Lane, who jumped from 15th into first on Friday after producing a monster bag of five bass weighing 37-9, brought in 19 pounds, 9 ounces Saturday for a three-day leading total of 75-13.

Lane’s 12-8 lead was over runner-up Davy Hite of Ninety Six, S.C., who weighed 24-13, Saturday’s largest catch. It beefed up his total to 63-5, moving him into second place from 10th.

Mark Davis of Mount Ida, Ark., anchored in third place with 61-7 over three days. Keith Combs of Huntington, Texas, was fourth with 60-9. Alton Jones of Lorena, Texas, who won the 2012 Elite event on the St. Johns, rose from eighth place into fifth with 59-4. First-day leader Randy Howell of Springville, Ala., was sixth with 58-14.

Those six head up the 12 finalists who will compete in Sunday’s final round for $100,000 and a 2015 Bassmaster Classic berth. Notable jumps into the Top 12 were Todd Faircloth of Jasper, Texas, from 20th to 10th with 54-13, and David Walker of Sevierville, Tenn., who rose from 17th to be last man into the 12-cut at 54-3.

Lane’s 12-8 lead was one of the widest margins in the Elite Series’ nine-year history. The largest was 12-15 by Idaho’s Brandon Palaniuk at the 2011 Bull Shoals event in Arkansas after three days of competition. (Palaniuk won by 12-14.)

Lane was not entirely pleased with Saturday’s conditions.

“I still caught quite a few fish today, but to me the bite was off,” Lane said.

While he had a productive St. Johns lake to himself for two days, where he’s been flipping and pitching into vegetation, he had company Saturday. Lane said they were recreational anglers who showed up to fish what was probably their favorite place.

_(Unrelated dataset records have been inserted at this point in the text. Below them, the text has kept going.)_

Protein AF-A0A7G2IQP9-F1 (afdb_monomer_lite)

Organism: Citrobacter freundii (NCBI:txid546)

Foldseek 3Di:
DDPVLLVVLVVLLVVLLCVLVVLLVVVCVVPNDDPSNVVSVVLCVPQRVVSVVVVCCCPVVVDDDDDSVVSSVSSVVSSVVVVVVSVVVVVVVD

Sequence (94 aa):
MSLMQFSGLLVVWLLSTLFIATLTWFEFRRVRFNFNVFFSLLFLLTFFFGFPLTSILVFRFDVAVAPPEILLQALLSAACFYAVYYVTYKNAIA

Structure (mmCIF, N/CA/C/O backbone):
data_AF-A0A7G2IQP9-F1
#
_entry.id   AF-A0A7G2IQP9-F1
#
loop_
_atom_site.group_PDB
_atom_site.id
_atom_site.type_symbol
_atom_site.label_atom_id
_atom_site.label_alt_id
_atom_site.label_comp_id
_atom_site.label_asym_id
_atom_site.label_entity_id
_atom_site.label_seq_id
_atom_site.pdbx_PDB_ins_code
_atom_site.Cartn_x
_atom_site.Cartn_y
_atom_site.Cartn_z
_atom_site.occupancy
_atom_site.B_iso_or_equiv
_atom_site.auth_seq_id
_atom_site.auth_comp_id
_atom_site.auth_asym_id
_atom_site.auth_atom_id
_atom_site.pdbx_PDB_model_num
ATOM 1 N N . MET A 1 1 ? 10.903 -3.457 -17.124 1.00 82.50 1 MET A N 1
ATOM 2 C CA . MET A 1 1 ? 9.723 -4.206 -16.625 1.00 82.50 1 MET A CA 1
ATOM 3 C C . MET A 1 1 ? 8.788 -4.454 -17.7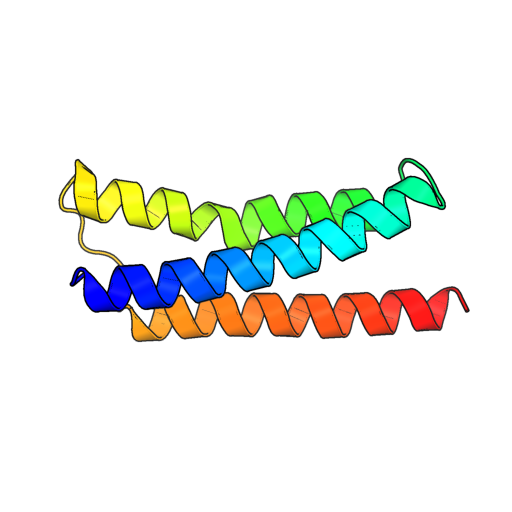99 1.00 82.50 1 MET A C 1
ATOM 5 O O . MET A 1 1 ? 8.485 -3.499 -18.500 1.00 82.50 1 MET A O 1
ATOM 9 N N . SER A 1 2 ? 8.374 -5.697 -18.061 1.00 92.31 2 SER A N 1
ATOM 10 C CA . SER A 1 2 ? 7.394 -5.968 -19.128 1.00 92.31 2 SER A CA 1
ATOM 11 C C . SER A 1 2 ? 5.981 -5.541 -18.713 1.00 92.31 2 SER A C 1
ATOM 13 O O . SER A 1 2 ? 5.682 -5.435 -17.521 1.00 92.31 2 SER A O 1
ATOM 15 N N . LEU A 1 3 ? 5.090 -5.339 -19.690 1.00 91.56 3 LEU A N 1
ATOM 16 C CA . LEU A 1 3 ? 3.700 -4.959 -19.420 1.00 91.56 3 LEU A CA 1
ATOM 17 C C . LEU A 1 3 ? 2.963 -6.020 -18.588 1.00 91.56 3 LEU A C 1
ATOM 19 O O . LEU A 1 3 ? 2.237 -5.677 -17.665 1.00 91.56 3 LEU A O 1
ATOM 23 N N . MET A 1 4 ? 3.203 -7.306 -18.855 1.00 95.19 4 MET A N 1
ATOM 24 C CA . MET A 1 4 ? 2.580 -8.407 -18.115 1.00 95.19 4 MET A CA 1
ATOM 25 C C . MET A 1 4 ? 3.017 -8.436 -16.643 1.00 95.19 4 MET A C 1
ATOM 27 O O . MET A 1 4 ? 2.179 -8.578 -15.755 1.00 95.19 4 MET A O 1
ATOM 31 N N . GLN A 1 5 ? 4.314 -8.243 -16.374 1.00 95.62 5 GLN A N 1
ATOM 32 C CA . GLN A 1 5 ? 4.838 -8.146 -15.005 1.00 95.62 5 GLN A CA 1
ATOM 33 C C . GLN A 1 5 ? 4.240 -6.945 -14.268 1.00 95.62 5 GLN A C 1
ATOM 35 O O . GLN A 1 5 ? 3.822 -7.070 -13.120 1.00 95.62 5 GLN A O 1
ATOM 40 N N . PHE A 1 6 ? 4.145 -5.797 -14.944 1.00 95.75 6 PHE A N 1
ATOM 41 C CA . PHE A 1 6 ? 3.493 -4.617 -14.389 1.00 95.75 6 PHE A CA 1
ATOM 42 C C . PHE A 1 6 ? 2.026 -4.877 -14.046 1.00 95.75 6 PHE A C 1
ATOM 44 O O . PHE A 1 6 ? 1.607 -4.574 -12.934 1.00 95.75 6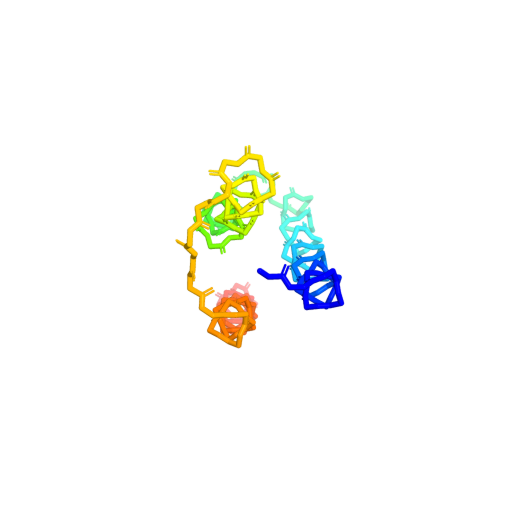 PHE A O 1
ATOM 51 N N . SER A 1 7 ? 1.254 -5.462 -14.966 1.00 96.94 7 SER A N 1
ATOM 52 C CA . SER A 1 7 ? -0.156 -5.781 -14.730 1.00 96.94 7 SER A CA 1
ATOM 53 C C . SER A 1 7 ? -0.332 -6.721 -13.538 1.00 96.94 7 SER A C 1
ATOM 55 O O . SER A 1 7 ? -1.209 -6.485 -12.711 1.00 96.94 7 SER A O 1
ATOM 57 N N . GLY A 1 8 ? 0.527 -7.736 -13.399 1.00 97.50 8 GLY A N 1
ATOM 58 C CA . GLY A 1 8 ? 0.520 -8.626 -12.235 1.00 97.50 8 GLY A CA 1
ATOM 59 C C . GLY A 1 8 ? 0.770 -7.878 -10.923 1.00 97.50 8 GLY A C 1
ATOM 60 O O . GLY A 1 8 ? -0.011 -8.001 -9.979 1.00 97.50 8 GLY A O 1
ATOM 61 N N . LEU A 1 9 ? 1.811 -7.042 -10.878 1.00 98.00 9 LEU A N 1
ATOM 62 C CA . LEU A 1 9 ? 2.125 -6.219 -9.705 1.00 98.00 9 LEU A CA 1
ATOM 63 C C . LEU A 1 9 ? 1.012 -5.215 -9.381 1.00 98.00 9 LEU A C 1
ATOM 65 O O . LEU A 1 9 ? 0.676 -5.032 -8.213 1.00 98.00 9 LEU A O 1
ATOM 69 N N . LEU A 1 10 ? 0.402 -4.606 -10.400 1.00 98.00 10 LEU A N 1
ATOM 70 C CA . LEU A 1 10 ? -0.696 -3.656 -10.243 1.00 98.00 10 LEU A CA 1
ATOM 71 C C . LEU A 1 10 ? -1.919 -4.314 -9.599 1.00 98.00 10 LEU A C 1
ATOM 73 O O . LEU A 1 10 ? -2.519 -3.727 -8.703 1.00 98.00 10 LEU A O 1
ATOM 77 N N . VAL A 1 11 ? -2.270 -5.534 -10.013 1.00 98.38 11 VAL A N 1
ATOM 78 C CA . VAL A 1 11 ? -3.373 -6.292 -9.402 1.00 98.38 11 VAL A CA 1
ATOM 79 C C . VAL A 1 11 ? -3.089 -6.558 -7.924 1.00 98.38 11 VAL A C 1
ATOM 81 O O . VAL A 1 11 ? -3.941 -6.283 -7.081 1.00 98.38 11 VAL A O 1
ATOM 84 N N . VAL A 1 12 ? -1.886 -7.031 -7.588 1.00 98.31 12 VAL A N 1
ATOM 85 C CA . VAL A 1 12 ? -1.498 -7.297 -6.191 1.00 98.31 12 VAL A CA 1
ATOM 86 C C . VAL A 1 12 ? -1.515 -6.015 -5.357 1.00 98.31 12 VAL A C 1
ATOM 88 O O . VAL A 1 12 ? -2.031 -6.011 -4.236 1.00 98.31 12 VAL A O 1
ATOM 91 N N . TRP A 1 13 ? -1.006 -4.915 -5.912 1.00 98.50 13 TRP A N 1
ATOM 92 C CA . TRP A 1 13 ? -1.009 -3.603 -5.273 1.00 98.50 13 TRP A CA 1
ATOM 93 C C . TRP A 1 13 ? -2.430 -3.087 -5.016 1.00 98.50 13 TRP A C 1
ATOM 95 O O . TRP A 1 13 ? -2.719 -2.640 -3.905 1.00 98.50 13 TRP A O 1
ATOM 105 N N . LEU A 1 14 ? -3.328 -3.190 -6.004 1.00 98.38 14 LEU A N 1
ATOM 106 C CA . LEU A 1 14 ? -4.731 -2.782 -5.885 1.00 98.38 14 LEU A CA 1
ATOM 107 C C . LEU A 1 14 ? -5.457 -3.597 -4.815 1.00 98.38 14 LEU A C 1
ATOM 109 O O . LEU A 1 14 ? -6.072 -3.014 -3.927 1.00 98.38 14 LEU A O 1
ATOM 113 N N . LEU A 1 15 ? -5.361 -4.928 -4.869 1.00 98.56 15 LEU A N 1
ATOM 114 C CA . LEU A 1 15 ? -6.027 -5.810 -3.907 1.00 98.56 15 LEU A CA 1
ATOM 115 C C . LEU A 1 15 ? -5.548 -5.549 -2.477 1.00 98.56 15 LEU A C 1
ATOM 117 O O . LEU A 1 15 ? -6.364 -5.412 -1.568 1.00 98.56 15 LEU A O 1
ATOM 121 N N . SER A 1 16 ? -4.235 -5.417 -2.285 1.00 98.19 16 SER A N 1
ATOM 122 C CA . SER A 1 16 ? -3.642 -5.156 -0.971 1.00 98.19 16 SER A CA 1
ATOM 123 C C . SER A 1 16 ? -4.018 -3.773 -0.438 1.00 98.19 16 SER A C 1
ATOM 125 O O . SER A 1 16 ? -4.395 -3.629 0.723 1.00 98.19 16 SER A O 1
ATOM 127 N N . THR A 1 17 ? -3.975 -2.749 -1.294 1.00 98.06 17 THR A N 1
ATOM 128 C CA . THR A 1 17 ? -4.331 -1.377 -0.911 1.00 98.06 17 THR A CA 1
ATOM 129 C C . THR A 1 17 ? -5.813 -1.274 -0.563 1.00 98.06 17 THR A C 1
ATOM 131 O O . THR A 1 17 ? -6.158 -0.690 0.462 1.00 98.06 17 THR A O 1
ATOM 134 N N . LEU A 1 18 ? -6.693 -1.884 -1.365 1.00 98.19 18 LEU A N 1
ATOM 135 C CA . LEU A 1 18 ? -8.130 -1.940 -1.091 1.00 98.19 18 LEU A CA 1
ATOM 136 C C . LEU A 1 18 ? -8.429 -2.694 0.203 1.00 98.19 18 LEU A C 1
ATOM 138 O O . LEU A 1 18 ? -9.258 -2.233 0.984 1.00 98.19 18 LEU A O 1
ATOM 142 N N . PHE A 1 19 ? -7.742 -3.808 0.457 1.00 98.00 19 PHE A N 1
ATOM 143 C CA . PHE A 1 19 ? -7.857 -4.554 1.708 1.00 98.00 19 PHE A CA 1
ATOM 144 C C . PHE A 1 19 ? -7.539 -3.665 2.921 1.00 98.00 19 PHE A C 1
ATOM 146 O O . PHE A 1 19 ? -8.389 -3.485 3.795 1.00 98.00 19 PHE A O 1
ATOM 153 N N . ILE A 1 20 ? -6.364 -3.030 2.937 1.00 97.62 20 ILE A N 1
ATOM 154 C CA . ILE A 1 20 ? -5.919 -2.160 4.036 1.00 97.62 20 ILE A CA 1
ATOM 155 C C . ILE A 1 20 ? -6.843 -0.945 4.194 1.00 97.62 20 ILE A C 1
ATOM 157 O O . ILE A 1 20 ? -7.256 -0.608 5.307 1.00 97.62 20 ILE A O 1
ATOM 161 N N . ALA A 1 21 ? -7.208 -0.292 3.088 1.00 96.94 21 ALA A N 1
ATOM 162 C CA . ALA A 1 21 ? -8.080 0.878 3.096 1.00 96.94 21 ALA A CA 1
ATOM 163 C C . ALA A 1 21 ? -9.487 0.541 3.606 1.00 96.94 21 ALA A C 1
ATOM 165 O O . ALA A 1 21 ? -10.057 1.311 4.376 1.00 96.94 21 ALA A O 1
ATOM 166 N N . THR A 1 22 ? -10.029 -0.621 3.233 1.00 96.81 22 THR A N 1
ATOM 167 C CA . THR A 1 22 ? -11.344 -1.087 3.695 1.00 96.81 22 THR A CA 1
ATOM 168 C C . THR A 1 22 ? -11.343 -1.327 5.203 1.00 96.81 22 THR A C 1
ATOM 170 O O . THR A 1 22 ? -12.239 -0.852 5.902 1.00 96.81 22 THR A O 1
ATOM 173 N N . LEU A 1 23 ? -10.312 -1.997 5.729 1.00 95.56 23 LEU A N 1
ATOM 174 C CA . LEU A 1 23 ? -10.161 -2.194 7.173 1.00 95.56 23 LEU A CA 1
ATOM 175 C C . LEU A 1 23 ? -10.016 -0.855 7.903 1.00 95.56 23 LEU A C 1
ATOM 177 O O . LEU A 1 23 ? -10.741 -0.593 8.860 1.00 95.56 23 LEU A O 1
ATOM 181 N N . THR A 1 24 ? -9.163 0.034 7.395 1.00 95.00 24 THR A N 1
ATOM 182 C CA . THR A 1 24 ? -8.966 1.383 7.949 1.00 95.00 24 THR A CA 1
ATOM 183 C C . THR A 1 24 ? -10.269 2.185 7.962 1.00 95.00 24 THR A C 1
ATOM 185 O O . THR A 1 24 ? -10.583 2.845 8.952 1.00 95.00 24 THR A O 1
ATOM 188 N N . TRP A 1 25 ? -11.062 2.103 6.890 1.00 94.25 25 TRP A N 1
ATOM 189 C CA . TRP A 1 25 ? -12.359 2.766 6.786 1.00 94.25 25 TRP A CA 1
ATOM 190 C C . TRP A 1 25 ? -13.345 2.270 7.844 1.00 94.25 25 TRP A C 1
ATOM 192 O O . TRP A 1 25 ? -14.021 3.078 8.486 1.00 94.25 25 TRP A O 1
ATOM 202 N N . PHE A 1 26 ? -13.413 0.957 8.077 1.00 92.81 26 PHE A N 1
ATOM 203 C CA . PHE A 1 26 ? -14.264 0.409 9.130 1.00 92.81 26 PHE A CA 1
ATOM 204 C C . PHE A 1 26 ? -13.842 0.882 10.525 1.00 92.81 26 PHE A C 1
ATOM 206 O O . PHE A 1 26 ? -14.710 1.227 11.329 1.00 92.81 26 PHE A O 1
ATOM 213 N N . GLU A 1 27 ? -12.540 0.970 10.809 1.00 91.94 27 GLU A N 1
ATOM 214 C CA . GLU A 1 27 ? -12.052 1.517 12.084 1.00 91.94 27 GLU A CA 1
ATOM 215 C C . GLU A 1 27 ? -12.367 3.005 12.228 1.00 91.94 27 GLU A C 1
ATOM 217 O O . GLU A 1 27 ? -12.835 3.432 13.284 1.00 91.94 27 GLU A O 1
ATOM 222 N N . PHE A 1 28 ? -12.205 3.784 11.157 1.00 91.88 28 PHE A N 1
ATOM 223 C CA . PHE A 1 28 ? -12.553 5.204 11.142 1.00 91.88 28 PHE A CA 1
ATOM 224 C C . PHE A 1 28 ? -14.049 5.429 11.403 1.00 91.88 28 PHE A C 1
ATOM 226 O O . PHE A 1 28 ? -14.442 6.329 12.143 1.00 91.88 28 PHE A O 1
ATOM 233 N N . ARG A 1 29 ? -14.917 4.580 10.839 1.00 91.12 29 ARG A N 1
ATOM 234 C CA . ARG A 1 29 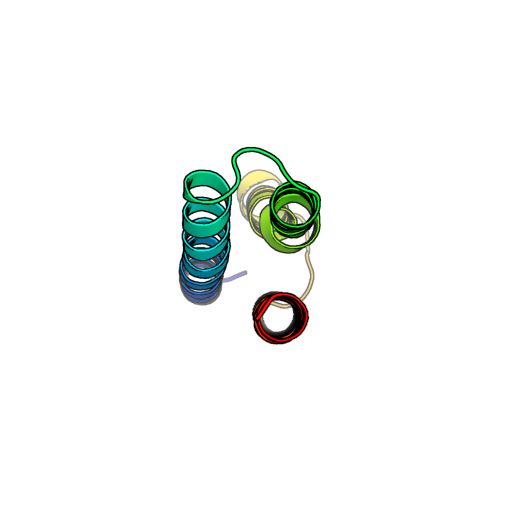? -16.366 4.639 11.083 1.00 91.12 29 ARG A CA 1
ATOM 235 C C . ARG A 1 29 ? -16.742 4.288 12.524 1.00 91.12 29 ARG A C 1
ATOM 237 O O . ARG A 1 29 ? -17.746 4.808 13.004 1.00 91.12 29 ARG A O 1
ATOM 244 N N . ARG A 1 30 ? -15.970 3.430 13.202 1.00 86.06 30 ARG A N 1
ATOM 245 C CA . ARG A 1 30 ? -16.201 3.055 14.609 1.00 86.06 30 ARG A CA 1
ATOM 246 C C . ARG A 1 30 ? -15.674 4.106 15.581 1.00 86.06 30 ARG A C 1
ATOM 248 O O . ARG A 1 30 ? -16.413 4.569 16.442 1.00 86.06 30 ARG A O 1
ATOM 255 N N . VAL A 1 31 ? -14.405 4.479 15.446 1.00 79.25 31 VAL A N 1
ATOM 256 C CA . VAL A 1 31 ? -13.693 5.369 16.371 1.00 79.25 31 VAL A CA 1
ATOM 257 C C . VAL A 1 31 ? -12.907 6.373 15.538 1.00 79.25 31 VAL A C 1
ATOM 259 O O . VAL A 1 31 ? -11.699 6.213 15.383 1.00 79.25 31 VAL A O 1
ATOM 262 N N . ARG A 1 32 ? -13.632 7.365 14.983 1.00 83.44 32 ARG A N 1
ATOM 263 C CA . ARG A 1 32 ? -13.171 8.465 14.102 1.00 83.44 32 ARG A CA 1
ATOM 264 C C . ARG A 1 32 ? -11.661 8.442 13.843 1.00 83.44 32 ARG A C 1
ATOM 266 O O . ARG A 1 32 ? -11.191 7.677 13.014 1.00 83.44 32 ARG A O 1
ATOM 273 N N . PHE A 1 33 ? -10.893 9.255 14.560 1.00 83.38 33 PHE A N 1
ATOM 274 C CA . PHE A 1 33 ? -9.445 9.300 14.416 1.00 83.38 33 PHE A CA 1
ATOM 275 C C . PHE A 1 33 ? -8.788 8.690 15.650 1.00 83.38 33 PHE A C 1
ATOM 277 O O . PHE A 1 33 ? -8.975 9.176 16.764 1.00 83.38 33 PHE A O 1
ATOM 284 N N . ASN A 1 34 ? -8.027 7.619 15.446 1.00 88.31 34 ASN A N 1
ATOM 285 C CA . ASN A 1 34 ? -7.255 6.944 16.481 1.00 88.31 34 ASN A CA 1
ATOM 286 C C . ASN A 1 34 ? -5.880 6.536 15.931 1.00 88.31 34 ASN A C 1
ATOM 288 O O . ASN A 1 34 ? -5.631 6.616 14.724 1.00 88.31 34 ASN A O 1
ATOM 292 N N . PHE A 1 35 ? -4.987 6.086 16.816 1.00 91.50 35 PHE A N 1
ATOM 293 C CA . PHE A 1 35 ? -3.614 5.744 16.443 1.00 91.50 35 PHE A CA 1
ATOM 294 C C . PHE A 1 35 ? -3.526 4.635 15.382 1.00 91.50 35 PHE A C 1
ATOM 296 O O . PHE A 1 35 ? -2.671 4.713 14.510 1.00 91.50 35 PHE A O 1
ATOM 303 N N . ASN A 1 36 ? -4.424 3.645 15.390 1.00 92.38 36 ASN A N 1
ATOM 304 C CA . ASN A 1 36 ? -4.436 2.583 14.379 1.00 92.38 36 ASN A CA 1
ATOM 305 C C . ASN A 1 36 ? -4.842 3.101 12.991 1.00 92.38 36 ASN A C 1
ATOM 307 O O . ASN A 1 36 ? -4.227 2.721 11.995 1.00 92.38 36 ASN A O 1
ATOM 311 N N . VAL A 1 37 ? -5.814 4.017 12.907 1.00 94.50 37 VAL A N 1
ATOM 312 C CA . VAL A 1 37 ? -6.149 4.678 11.633 1.00 94.50 37 VAL A CA 1
ATOM 313 C C . VAL A 1 37 ? -4.949 5.473 11.120 1.00 94.50 37 VAL A C 1
ATOM 315 O O . VAL A 1 37 ? -4.569 5.327 9.961 1.00 94.50 37 VAL A O 1
ATOM 318 N N . PHE A 1 38 ? -4.312 6.271 11.984 1.00 95.25 38 PHE A N 1
ATOM 319 C CA . PHE A 1 38 ? -3.122 7.041 11.615 1.00 95.25 38 PHE A CA 1
ATOM 320 C C . PHE A 1 38 ? -1.968 6.139 11.155 1.00 95.25 38 PHE A C 1
ATOM 322 O O . PHE A 1 38 ? -1.397 6.362 10.088 1.00 95.25 38 PHE A O 1
ATOM 329 N N . PHE A 1 39 ? -1.675 5.081 11.912 1.00 96.12 39 PHE A N 1
ATOM 330 C CA . PHE A 1 39 ? -0.669 4.084 11.563 1.00 96.12 39 PHE A CA 1
ATOM 331 C C . PHE A 1 39 ? -0.972 3.420 10.217 1.00 96.12 39 PHE A C 1
ATOM 333 O O . PHE A 1 39 ? -0.081 3.308 9.383 1.00 96.12 39 PHE A O 1
ATOM 340 N N . SER A 1 40 ? -2.224 3.035 9.965 1.00 96.38 40 SER A N 1
ATOM 341 C CA . SER A 1 40 ? -2.620 2.386 8.711 1.00 96.38 40 SER A CA 1
ATOM 342 C C . SER A 1 40 ? -2.444 3.303 7.496 1.00 96.38 40 SER A C 1
ATOM 344 O O . SER A 1 40 ? -2.001 2.852 6.439 1.00 96.38 40 SER A O 1
ATOM 346 N N . LEU A 1 41 ? -2.721 4.604 7.646 1.00 96.06 41 LEU A N 1
ATOM 347 C CA . LEU A 1 41 ? -2.458 5.598 6.601 1.00 96.06 41 LEU A CA 1
ATOM 348 C C . LEU A 1 41 ? -0.954 5.775 6.348 1.00 96.06 41 LEU A C 1
ATOM 350 O O . LEU A 1 41 ? -0.528 5.780 5.193 1.00 96.06 41 LEU A O 1
ATOM 354 N N . LEU A 1 42 ? -0.143 5.865 7.408 1.00 96.94 42 LEU A N 1
ATOM 355 C CA . LEU A 1 42 ? 1.319 5.912 7.285 1.00 96.94 42 LEU A CA 1
ATOM 356 C C . LEU A 1 42 ? 1.884 4.638 6.649 1.00 96.94 42 LEU A C 1
ATOM 358 O O . LEU A 1 42 ? 2.825 4.706 5.858 1.00 96.94 42 LEU A O 1
ATOM 362 N N . PHE A 1 43 ? 1.297 3.485 6.960 1.00 97.56 43 PHE A N 1
ATOM 363 C CA . PHE A 1 43 ? 1.686 2.201 6.399 1.00 97.56 43 PHE A CA 1
ATOM 364 C C . PHE A 1 43 ? 1.443 2.155 4.885 1.00 97.56 43 PHE A C 1
ATOM 366 O O . PHE A 1 43 ? 2.354 1.814 4.132 1.00 97.56 43 PHE A O 1
ATOM 373 N N . LEU A 1 44 ? 0.261 2.574 4.415 1.00 97.50 44 LEU A N 1
ATOM 374 C CA . LEU A 1 44 ? -0.028 2.690 2.979 1.00 97.50 44 LEU A CA 1
ATOM 375 C C . LEU A 1 44 ? 0.921 3.668 2.278 1.00 97.50 44 LEU A C 1
ATOM 377 O O . LEU A 1 44 ? 1.473 3.349 1.222 1.00 97.50 44 LEU A O 1
ATOM 381 N N . LEU A 1 45 ? 1.150 4.833 2.885 1.00 96.62 45 LEU A N 1
ATOM 382 C CA . LEU A 1 45 ? 2.060 5.839 2.345 1.00 96.62 45 LEU A CA 1
ATOM 383 C C . LEU A 1 45 ? 3.497 5.310 2.228 1.00 96.62 45 LEU A C 1
ATOM 385 O O . LEU A 1 45 ? 4.173 5.578 1.242 1.00 96.62 45 LEU A O 1
ATOM 389 N N . THR A 1 46 ? 3.970 4.545 3.208 1.00 95.44 46 THR A N 1
ATOM 390 C CA . THR A 1 46 ? 5.372 4.102 3.244 1.00 95.44 46 THR A CA 1
ATOM 391 C C . THR A 1 46 ? 5.603 2.864 2.383 1.00 95.44 46 THR A C 1
ATOM 393 O O . THR A 1 46 ? 6.554 2.817 1.607 1.00 95.44 46 THR A O 1
ATOM 396 N N . PHE A 1 47 ? 4.732 1.859 2.494 1.00 95.44 47 PHE A N 1
ATOM 397 C CA . PHE A 1 47 ? 4.973 0.543 1.899 1.00 95.44 47 PHE A CA 1
ATOM 398 C C . PHE A 1 47 ? 4.274 0.336 0.552 1.00 95.44 47 PHE A C 1
ATOM 400 O O . PHE A 1 47 ? 4.742 -0.470 -0.248 1.00 95.44 47 PHE A O 1
ATOM 407 N N . PHE A 1 48 ? 3.189 1.066 0.265 1.00 96.75 48 PHE A N 1
ATOM 408 C CA . PHE A 1 48 ? 2.415 0.879 -0.968 1.00 96.75 48 PHE A CA 1
ATOM 409 C C . PHE A 1 48 ? 2.591 2.014 -1.976 1.00 96.75 48 PHE A C 1
ATOM 411 O O . PHE A 1 48 ? 2.581 1.743 -3.176 1.00 96.75 48 PHE A O 1
ATOM 418 N N . PHE A 1 49 ? 2.814 3.265 -1.557 1.00 96.00 49 PHE A N 1
ATOM 419 C CA . PHE A 1 49 ? 3.010 4.373 -2.513 1.00 96.00 49 PHE A CA 1
ATOM 420 C C . PHE A 1 49 ? 4.384 4.344 -3.204 1.00 96.00 49 PHE A C 1
ATOM 422 O O . PHE A 1 49 ? 4.566 4.992 -4.237 1.00 96.00 49 PHE A O 1
ATOM 429 N N . GLY A 1 50 ? 5.315 3.519 -2.714 1.00 94.69 50 GLY A N 1
ATOM 430 C CA . GLY A 1 50 ? 6.555 3.212 -3.424 1.00 94.69 50 GLY A CA 1
ATOM 431 C C . GLY A 1 50 ? 6.312 2.588 -4.803 1.00 94.69 50 GLY A C 1
ATOM 432 O O . GLY A 1 50 ? 6.990 2.953 -5.754 1.00 94.69 50 GLY A O 1
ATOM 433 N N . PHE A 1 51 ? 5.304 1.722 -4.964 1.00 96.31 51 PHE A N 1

Other factors came into play too.

“It’s shallow where I am, and the water was murkier. One of my areas I didn’t even get to fish today because the wind was blowing so hard out of the west, making that water difficult to fish,” Lane said.

Lane weighed a 9-10 as his largest bass of the day.

“I’m going to concentrate on my area tomorrow and see if I can’t put enough weight in the boat to bust this thing out, maybe get five of those 9-pounders,” he said.

Lane said he wants to hit the “century” mark, or 100 pounds in one event. Twenty-five pounds would get him there. And once he had 25 pounds, he’d come back to the docks, he said, even if hours were left in the competition day.

Hite was in second place on Day 1, then plunged to 10th on Day 2. He recovered nicely to recapture second on Day 3, thanks in part to an 8-pounder, his largest of the day.

“I caught a lot more fish, and I lost a nice fish or two, and still had almost 25 pounds,” he said. “I think tomorrow I can catch 30 pounds. I would not have said so yesterday, but now I feel like I can. Chris did it yesterday.”

Hite said he’s boating prespawn bass and postspawn bass. He said he caught about 20 keepers Saturday.